[Records contained in a dataset]
= Beginning of Section =

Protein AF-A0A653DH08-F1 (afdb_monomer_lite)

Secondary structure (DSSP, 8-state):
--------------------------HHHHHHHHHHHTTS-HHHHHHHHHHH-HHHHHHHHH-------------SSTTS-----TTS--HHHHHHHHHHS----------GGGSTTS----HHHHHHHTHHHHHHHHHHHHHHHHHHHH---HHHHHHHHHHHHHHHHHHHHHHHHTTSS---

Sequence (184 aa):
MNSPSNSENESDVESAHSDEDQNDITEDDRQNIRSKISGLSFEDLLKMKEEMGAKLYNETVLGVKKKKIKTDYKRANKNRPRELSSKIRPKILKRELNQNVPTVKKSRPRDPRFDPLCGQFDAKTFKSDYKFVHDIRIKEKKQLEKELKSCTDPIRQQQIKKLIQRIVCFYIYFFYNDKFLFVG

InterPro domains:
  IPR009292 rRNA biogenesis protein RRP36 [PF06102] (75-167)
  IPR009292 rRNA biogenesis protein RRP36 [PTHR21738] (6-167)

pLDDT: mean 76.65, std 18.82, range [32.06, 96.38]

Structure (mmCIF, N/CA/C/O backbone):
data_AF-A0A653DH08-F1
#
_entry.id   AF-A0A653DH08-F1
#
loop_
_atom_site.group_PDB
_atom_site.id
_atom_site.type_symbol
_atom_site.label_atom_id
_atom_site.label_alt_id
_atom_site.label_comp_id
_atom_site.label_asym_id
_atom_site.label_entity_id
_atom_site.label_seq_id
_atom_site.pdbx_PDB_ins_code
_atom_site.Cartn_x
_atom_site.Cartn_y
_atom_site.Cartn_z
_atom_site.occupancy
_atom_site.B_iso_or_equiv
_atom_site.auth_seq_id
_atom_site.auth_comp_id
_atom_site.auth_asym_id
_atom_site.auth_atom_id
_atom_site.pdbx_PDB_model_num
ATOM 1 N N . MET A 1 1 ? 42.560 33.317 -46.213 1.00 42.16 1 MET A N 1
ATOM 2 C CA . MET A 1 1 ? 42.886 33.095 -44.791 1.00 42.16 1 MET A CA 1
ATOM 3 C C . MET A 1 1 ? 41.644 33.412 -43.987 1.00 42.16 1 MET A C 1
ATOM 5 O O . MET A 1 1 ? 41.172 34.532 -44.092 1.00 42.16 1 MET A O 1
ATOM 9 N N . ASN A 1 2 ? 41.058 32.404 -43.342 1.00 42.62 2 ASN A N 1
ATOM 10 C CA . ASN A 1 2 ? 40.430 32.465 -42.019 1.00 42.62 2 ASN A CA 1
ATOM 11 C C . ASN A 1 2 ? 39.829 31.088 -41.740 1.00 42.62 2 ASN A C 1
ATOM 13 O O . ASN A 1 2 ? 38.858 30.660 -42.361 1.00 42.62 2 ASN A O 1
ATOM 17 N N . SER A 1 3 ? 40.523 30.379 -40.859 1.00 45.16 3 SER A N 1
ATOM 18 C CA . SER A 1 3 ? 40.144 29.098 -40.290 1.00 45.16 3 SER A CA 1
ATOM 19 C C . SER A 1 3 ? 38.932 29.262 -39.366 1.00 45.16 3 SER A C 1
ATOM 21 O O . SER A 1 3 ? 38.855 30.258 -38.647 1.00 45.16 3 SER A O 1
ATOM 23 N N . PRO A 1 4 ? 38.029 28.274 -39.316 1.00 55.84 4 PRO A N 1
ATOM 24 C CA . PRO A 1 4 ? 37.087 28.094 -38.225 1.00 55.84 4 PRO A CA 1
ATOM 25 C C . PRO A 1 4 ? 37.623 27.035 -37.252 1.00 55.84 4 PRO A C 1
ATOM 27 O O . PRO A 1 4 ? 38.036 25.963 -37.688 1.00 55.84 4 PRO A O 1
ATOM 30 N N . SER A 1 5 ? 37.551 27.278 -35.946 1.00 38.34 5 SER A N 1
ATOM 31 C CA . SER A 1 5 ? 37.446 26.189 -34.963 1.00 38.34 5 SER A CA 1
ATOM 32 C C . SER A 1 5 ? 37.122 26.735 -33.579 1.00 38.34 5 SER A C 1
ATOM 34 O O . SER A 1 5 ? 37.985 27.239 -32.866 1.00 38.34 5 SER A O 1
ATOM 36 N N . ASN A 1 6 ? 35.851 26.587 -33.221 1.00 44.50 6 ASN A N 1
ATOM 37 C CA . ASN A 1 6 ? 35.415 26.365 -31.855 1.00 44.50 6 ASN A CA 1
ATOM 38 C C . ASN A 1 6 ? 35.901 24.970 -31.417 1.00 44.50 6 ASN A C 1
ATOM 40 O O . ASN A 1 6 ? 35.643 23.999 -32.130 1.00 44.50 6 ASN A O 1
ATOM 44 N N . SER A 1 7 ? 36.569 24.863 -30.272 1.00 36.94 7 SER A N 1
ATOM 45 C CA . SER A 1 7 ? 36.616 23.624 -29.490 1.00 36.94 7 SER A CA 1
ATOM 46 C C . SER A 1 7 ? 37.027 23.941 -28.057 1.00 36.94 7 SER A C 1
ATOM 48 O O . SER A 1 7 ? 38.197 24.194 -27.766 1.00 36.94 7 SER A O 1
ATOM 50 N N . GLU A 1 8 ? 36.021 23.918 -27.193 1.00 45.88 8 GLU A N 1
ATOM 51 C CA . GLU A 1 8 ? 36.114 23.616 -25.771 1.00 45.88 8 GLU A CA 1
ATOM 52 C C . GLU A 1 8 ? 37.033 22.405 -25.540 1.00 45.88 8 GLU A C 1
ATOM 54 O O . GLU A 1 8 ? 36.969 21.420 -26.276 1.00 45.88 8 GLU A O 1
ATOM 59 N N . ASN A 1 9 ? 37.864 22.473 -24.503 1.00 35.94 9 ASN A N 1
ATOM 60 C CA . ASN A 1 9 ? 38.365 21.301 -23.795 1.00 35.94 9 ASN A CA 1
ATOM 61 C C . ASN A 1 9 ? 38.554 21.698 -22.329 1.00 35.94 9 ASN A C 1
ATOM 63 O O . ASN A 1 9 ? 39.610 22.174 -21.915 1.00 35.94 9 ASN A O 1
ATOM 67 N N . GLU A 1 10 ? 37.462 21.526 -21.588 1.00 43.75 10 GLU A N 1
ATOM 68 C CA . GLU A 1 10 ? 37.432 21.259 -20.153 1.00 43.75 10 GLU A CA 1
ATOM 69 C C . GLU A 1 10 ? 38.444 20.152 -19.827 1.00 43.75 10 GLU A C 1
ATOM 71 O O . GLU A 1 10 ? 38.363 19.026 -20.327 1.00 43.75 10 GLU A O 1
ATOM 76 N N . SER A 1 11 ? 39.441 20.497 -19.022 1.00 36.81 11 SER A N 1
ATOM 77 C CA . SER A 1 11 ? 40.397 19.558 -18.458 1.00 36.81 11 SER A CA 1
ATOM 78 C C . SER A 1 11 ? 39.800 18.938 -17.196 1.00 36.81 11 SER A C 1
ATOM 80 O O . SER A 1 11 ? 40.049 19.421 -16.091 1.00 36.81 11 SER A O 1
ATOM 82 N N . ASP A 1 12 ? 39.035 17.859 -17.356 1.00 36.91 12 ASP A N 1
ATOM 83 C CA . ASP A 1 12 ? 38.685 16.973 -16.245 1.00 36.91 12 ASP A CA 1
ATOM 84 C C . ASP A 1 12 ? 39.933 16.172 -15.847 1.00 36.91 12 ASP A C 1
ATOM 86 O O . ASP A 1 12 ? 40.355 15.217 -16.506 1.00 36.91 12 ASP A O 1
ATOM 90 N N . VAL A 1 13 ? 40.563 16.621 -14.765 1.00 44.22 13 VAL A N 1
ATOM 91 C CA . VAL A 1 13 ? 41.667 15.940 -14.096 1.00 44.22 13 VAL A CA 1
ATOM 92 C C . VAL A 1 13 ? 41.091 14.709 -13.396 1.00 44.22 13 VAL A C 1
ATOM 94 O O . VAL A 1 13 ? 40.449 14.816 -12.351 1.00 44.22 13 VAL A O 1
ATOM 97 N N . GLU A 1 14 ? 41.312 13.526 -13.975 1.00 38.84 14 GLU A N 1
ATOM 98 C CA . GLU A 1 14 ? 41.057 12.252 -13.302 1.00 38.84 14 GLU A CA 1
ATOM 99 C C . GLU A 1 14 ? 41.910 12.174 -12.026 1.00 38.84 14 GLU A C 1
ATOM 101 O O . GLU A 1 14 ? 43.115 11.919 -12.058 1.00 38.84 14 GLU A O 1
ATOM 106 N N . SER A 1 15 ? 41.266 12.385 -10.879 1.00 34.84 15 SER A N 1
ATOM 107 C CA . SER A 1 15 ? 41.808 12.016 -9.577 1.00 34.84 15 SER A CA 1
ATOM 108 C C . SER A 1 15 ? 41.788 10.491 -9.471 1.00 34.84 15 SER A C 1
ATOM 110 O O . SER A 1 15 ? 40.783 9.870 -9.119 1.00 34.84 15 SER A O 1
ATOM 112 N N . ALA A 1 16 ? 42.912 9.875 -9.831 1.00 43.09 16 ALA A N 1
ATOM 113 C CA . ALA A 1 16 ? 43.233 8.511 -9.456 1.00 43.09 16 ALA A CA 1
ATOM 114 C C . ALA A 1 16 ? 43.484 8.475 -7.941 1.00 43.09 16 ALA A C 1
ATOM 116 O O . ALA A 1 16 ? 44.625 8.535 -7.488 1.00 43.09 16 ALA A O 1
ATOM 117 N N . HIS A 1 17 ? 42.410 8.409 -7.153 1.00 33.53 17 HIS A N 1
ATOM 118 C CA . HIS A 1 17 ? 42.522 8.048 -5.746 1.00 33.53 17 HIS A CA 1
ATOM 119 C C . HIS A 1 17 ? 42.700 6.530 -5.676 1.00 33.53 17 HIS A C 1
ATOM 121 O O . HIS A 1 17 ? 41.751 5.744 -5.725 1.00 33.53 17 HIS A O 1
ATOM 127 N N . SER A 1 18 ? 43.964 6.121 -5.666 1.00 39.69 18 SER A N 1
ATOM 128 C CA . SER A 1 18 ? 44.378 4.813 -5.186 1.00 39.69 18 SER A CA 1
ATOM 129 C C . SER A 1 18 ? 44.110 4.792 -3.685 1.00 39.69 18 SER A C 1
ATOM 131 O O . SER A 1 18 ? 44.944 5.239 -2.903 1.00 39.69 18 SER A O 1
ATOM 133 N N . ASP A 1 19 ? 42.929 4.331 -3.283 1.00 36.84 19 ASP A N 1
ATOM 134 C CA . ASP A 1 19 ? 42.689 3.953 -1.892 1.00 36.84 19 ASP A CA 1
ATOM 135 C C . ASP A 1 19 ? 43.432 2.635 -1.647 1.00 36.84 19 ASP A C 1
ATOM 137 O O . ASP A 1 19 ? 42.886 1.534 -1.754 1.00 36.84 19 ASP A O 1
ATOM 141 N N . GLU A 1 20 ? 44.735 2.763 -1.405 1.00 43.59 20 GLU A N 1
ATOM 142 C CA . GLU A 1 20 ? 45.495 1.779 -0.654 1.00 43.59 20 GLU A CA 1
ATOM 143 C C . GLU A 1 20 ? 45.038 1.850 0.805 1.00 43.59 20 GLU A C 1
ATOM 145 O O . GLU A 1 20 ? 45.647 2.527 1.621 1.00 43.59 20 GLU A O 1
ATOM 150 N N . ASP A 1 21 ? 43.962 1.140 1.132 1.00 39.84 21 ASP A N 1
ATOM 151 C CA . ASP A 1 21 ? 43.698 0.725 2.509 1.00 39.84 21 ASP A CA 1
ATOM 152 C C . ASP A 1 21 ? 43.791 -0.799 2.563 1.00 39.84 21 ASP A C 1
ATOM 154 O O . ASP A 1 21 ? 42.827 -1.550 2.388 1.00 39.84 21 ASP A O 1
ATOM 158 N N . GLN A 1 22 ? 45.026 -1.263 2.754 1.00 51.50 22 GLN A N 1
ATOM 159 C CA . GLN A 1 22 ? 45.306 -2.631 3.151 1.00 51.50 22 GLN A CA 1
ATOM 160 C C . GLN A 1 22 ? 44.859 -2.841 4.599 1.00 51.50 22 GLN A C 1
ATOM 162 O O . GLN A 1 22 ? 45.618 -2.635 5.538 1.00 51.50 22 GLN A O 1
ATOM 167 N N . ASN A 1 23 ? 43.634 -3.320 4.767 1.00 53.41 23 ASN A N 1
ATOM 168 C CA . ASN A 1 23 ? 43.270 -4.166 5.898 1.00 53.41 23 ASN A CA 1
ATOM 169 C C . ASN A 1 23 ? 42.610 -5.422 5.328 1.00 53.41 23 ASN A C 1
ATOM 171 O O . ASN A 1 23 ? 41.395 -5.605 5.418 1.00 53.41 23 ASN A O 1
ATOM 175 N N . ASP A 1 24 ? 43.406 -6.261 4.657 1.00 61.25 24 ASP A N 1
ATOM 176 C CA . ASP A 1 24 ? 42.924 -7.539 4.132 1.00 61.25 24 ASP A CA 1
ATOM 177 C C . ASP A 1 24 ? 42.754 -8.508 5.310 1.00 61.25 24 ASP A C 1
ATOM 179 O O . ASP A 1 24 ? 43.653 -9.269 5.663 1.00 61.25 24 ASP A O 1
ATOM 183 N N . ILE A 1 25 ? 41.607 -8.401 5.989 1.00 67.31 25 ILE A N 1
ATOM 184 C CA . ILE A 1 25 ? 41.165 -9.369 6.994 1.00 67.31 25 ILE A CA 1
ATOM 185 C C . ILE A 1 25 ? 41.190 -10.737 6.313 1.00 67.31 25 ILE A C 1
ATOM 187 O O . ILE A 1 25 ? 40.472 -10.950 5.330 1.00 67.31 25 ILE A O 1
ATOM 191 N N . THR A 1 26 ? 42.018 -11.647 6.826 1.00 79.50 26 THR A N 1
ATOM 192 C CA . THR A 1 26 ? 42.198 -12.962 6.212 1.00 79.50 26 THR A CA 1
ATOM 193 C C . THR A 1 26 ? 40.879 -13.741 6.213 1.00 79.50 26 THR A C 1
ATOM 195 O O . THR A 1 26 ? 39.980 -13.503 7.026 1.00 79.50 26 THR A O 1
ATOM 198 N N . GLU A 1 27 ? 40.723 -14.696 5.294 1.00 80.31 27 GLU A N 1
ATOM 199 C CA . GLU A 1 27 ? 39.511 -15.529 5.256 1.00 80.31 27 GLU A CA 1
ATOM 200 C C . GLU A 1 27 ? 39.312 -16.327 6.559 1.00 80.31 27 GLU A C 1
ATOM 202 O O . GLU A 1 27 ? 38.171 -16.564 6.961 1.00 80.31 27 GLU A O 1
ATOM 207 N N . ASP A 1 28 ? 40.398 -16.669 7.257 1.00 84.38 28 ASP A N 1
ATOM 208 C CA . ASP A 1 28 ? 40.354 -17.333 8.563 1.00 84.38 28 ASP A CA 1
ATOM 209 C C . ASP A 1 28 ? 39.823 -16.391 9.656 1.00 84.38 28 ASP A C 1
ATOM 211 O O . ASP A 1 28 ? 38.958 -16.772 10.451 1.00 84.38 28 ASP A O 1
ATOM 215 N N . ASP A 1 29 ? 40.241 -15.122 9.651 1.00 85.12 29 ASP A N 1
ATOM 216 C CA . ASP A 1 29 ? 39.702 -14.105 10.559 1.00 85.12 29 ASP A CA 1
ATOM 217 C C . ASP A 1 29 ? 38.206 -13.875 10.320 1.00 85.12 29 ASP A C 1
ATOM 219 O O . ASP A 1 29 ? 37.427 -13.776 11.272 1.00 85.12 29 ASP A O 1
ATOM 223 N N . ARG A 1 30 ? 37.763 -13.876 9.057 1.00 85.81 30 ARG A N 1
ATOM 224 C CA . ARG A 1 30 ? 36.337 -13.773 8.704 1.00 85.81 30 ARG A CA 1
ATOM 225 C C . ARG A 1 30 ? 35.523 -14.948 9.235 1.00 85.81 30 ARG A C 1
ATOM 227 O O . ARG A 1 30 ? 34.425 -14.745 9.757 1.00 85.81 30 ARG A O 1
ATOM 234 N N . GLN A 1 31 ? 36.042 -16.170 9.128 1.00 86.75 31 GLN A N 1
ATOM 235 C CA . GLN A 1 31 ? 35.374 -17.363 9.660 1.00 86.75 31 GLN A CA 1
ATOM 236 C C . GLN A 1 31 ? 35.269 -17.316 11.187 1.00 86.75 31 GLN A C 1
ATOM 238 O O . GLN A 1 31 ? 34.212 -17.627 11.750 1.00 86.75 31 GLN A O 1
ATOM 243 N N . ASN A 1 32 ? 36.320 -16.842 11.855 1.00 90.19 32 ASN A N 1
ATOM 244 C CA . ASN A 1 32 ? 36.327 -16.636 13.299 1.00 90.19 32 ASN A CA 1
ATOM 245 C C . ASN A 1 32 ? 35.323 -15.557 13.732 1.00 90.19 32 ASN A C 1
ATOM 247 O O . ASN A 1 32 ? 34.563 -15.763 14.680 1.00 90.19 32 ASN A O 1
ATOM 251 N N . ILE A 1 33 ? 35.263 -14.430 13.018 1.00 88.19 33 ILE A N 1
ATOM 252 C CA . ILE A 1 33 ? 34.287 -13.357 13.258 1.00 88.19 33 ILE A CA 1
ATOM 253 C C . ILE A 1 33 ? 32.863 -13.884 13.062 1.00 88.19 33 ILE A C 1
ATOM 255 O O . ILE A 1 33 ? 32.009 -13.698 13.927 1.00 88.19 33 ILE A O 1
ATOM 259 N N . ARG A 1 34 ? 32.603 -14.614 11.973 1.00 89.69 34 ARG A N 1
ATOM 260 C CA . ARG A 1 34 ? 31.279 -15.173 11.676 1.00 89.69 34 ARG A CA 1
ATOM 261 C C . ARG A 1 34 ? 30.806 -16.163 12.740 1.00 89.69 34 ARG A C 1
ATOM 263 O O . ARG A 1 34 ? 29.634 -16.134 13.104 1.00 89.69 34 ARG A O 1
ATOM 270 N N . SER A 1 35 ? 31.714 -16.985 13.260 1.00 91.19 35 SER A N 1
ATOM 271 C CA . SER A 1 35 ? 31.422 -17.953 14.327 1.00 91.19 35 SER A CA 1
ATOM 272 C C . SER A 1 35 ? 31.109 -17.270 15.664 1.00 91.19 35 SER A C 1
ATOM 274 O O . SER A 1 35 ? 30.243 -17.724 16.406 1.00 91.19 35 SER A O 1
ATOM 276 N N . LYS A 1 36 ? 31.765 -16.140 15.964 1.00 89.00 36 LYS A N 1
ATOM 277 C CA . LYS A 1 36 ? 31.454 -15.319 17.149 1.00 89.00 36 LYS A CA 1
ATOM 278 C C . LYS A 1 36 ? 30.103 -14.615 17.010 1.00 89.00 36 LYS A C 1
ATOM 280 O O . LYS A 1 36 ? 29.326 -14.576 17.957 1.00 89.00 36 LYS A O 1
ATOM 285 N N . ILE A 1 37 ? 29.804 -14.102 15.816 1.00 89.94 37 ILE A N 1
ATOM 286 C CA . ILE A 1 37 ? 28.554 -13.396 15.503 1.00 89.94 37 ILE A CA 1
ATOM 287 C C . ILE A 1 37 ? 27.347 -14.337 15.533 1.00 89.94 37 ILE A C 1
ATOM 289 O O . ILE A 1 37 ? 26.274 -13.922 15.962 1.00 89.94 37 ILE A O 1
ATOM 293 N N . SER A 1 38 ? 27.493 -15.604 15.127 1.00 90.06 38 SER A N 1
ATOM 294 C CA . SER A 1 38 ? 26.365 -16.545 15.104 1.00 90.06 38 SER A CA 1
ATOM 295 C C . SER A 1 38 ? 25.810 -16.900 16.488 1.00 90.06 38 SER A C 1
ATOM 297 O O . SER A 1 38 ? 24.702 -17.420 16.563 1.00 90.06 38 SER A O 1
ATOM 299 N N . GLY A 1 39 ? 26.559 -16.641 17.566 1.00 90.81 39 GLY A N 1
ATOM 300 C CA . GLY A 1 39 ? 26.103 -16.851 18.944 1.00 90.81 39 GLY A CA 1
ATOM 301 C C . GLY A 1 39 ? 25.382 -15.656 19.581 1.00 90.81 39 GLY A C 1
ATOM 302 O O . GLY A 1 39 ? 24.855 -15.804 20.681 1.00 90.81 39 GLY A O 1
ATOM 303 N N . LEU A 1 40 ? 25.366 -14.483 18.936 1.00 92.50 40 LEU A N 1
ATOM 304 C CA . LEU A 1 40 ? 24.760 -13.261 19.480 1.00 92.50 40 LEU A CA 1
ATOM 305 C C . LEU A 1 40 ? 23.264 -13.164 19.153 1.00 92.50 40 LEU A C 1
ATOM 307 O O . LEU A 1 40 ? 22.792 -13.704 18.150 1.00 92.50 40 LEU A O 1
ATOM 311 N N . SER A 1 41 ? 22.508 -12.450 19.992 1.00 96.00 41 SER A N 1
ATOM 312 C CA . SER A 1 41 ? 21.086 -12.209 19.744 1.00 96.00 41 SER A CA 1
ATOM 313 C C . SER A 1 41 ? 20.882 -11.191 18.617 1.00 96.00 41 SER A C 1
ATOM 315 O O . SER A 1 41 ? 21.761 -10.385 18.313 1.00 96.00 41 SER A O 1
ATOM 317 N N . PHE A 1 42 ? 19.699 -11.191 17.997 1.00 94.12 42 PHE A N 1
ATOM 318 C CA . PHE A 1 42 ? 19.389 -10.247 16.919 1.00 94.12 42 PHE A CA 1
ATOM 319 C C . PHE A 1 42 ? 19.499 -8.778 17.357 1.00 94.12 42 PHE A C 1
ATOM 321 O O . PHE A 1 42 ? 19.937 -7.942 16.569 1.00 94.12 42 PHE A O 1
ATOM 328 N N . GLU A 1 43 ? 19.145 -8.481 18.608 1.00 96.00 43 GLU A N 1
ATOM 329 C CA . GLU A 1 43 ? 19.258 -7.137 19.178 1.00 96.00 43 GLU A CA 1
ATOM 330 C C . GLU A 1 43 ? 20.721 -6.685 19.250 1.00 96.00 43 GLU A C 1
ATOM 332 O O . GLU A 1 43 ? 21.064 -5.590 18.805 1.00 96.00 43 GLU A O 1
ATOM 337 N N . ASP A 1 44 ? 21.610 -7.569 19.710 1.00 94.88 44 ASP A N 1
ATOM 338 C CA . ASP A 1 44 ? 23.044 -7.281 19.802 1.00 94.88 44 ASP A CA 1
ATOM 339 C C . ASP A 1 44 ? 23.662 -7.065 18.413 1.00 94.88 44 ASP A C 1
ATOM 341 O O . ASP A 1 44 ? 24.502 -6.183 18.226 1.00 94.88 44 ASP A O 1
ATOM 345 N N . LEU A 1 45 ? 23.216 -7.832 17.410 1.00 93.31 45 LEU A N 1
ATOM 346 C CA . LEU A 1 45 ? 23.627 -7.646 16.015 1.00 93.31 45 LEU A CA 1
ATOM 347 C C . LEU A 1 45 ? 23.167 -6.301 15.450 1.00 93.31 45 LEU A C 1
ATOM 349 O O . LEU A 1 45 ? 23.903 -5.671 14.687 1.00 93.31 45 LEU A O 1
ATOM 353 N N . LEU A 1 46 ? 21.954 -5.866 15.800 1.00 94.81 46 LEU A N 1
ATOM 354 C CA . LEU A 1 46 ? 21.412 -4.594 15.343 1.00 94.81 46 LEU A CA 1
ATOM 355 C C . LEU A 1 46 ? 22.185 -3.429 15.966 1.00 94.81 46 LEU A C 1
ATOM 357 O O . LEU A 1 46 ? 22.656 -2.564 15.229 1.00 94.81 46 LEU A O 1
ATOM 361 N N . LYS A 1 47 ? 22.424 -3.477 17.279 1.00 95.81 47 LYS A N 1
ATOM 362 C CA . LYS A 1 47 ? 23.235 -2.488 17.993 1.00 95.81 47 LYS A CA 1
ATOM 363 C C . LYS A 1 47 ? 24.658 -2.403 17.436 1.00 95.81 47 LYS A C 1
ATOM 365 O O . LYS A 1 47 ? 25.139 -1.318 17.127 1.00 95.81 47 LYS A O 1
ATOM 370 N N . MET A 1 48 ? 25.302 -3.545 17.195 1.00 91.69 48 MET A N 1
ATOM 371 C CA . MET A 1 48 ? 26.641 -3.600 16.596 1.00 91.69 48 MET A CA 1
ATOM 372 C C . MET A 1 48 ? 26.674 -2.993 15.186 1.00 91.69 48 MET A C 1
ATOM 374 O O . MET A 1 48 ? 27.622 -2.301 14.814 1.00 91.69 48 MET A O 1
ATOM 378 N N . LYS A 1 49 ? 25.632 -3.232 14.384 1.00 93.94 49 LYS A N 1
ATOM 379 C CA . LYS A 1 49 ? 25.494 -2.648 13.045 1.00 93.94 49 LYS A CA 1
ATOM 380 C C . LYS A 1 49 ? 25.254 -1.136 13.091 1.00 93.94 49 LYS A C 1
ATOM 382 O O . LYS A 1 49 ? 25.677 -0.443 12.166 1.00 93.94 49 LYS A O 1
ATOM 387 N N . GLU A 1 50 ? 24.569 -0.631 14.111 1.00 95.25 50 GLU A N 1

= End of Section =

### Task directions
What lines above contain the word "biogenesis"? Return each such line.

### Solution to this problem
  IPR009292 rRNA biogenesis protein RRP36 [PF06102] (75-167)
  IPR009292 rRNA biogenesis protein RRP36 [PTHR21738] (6-167)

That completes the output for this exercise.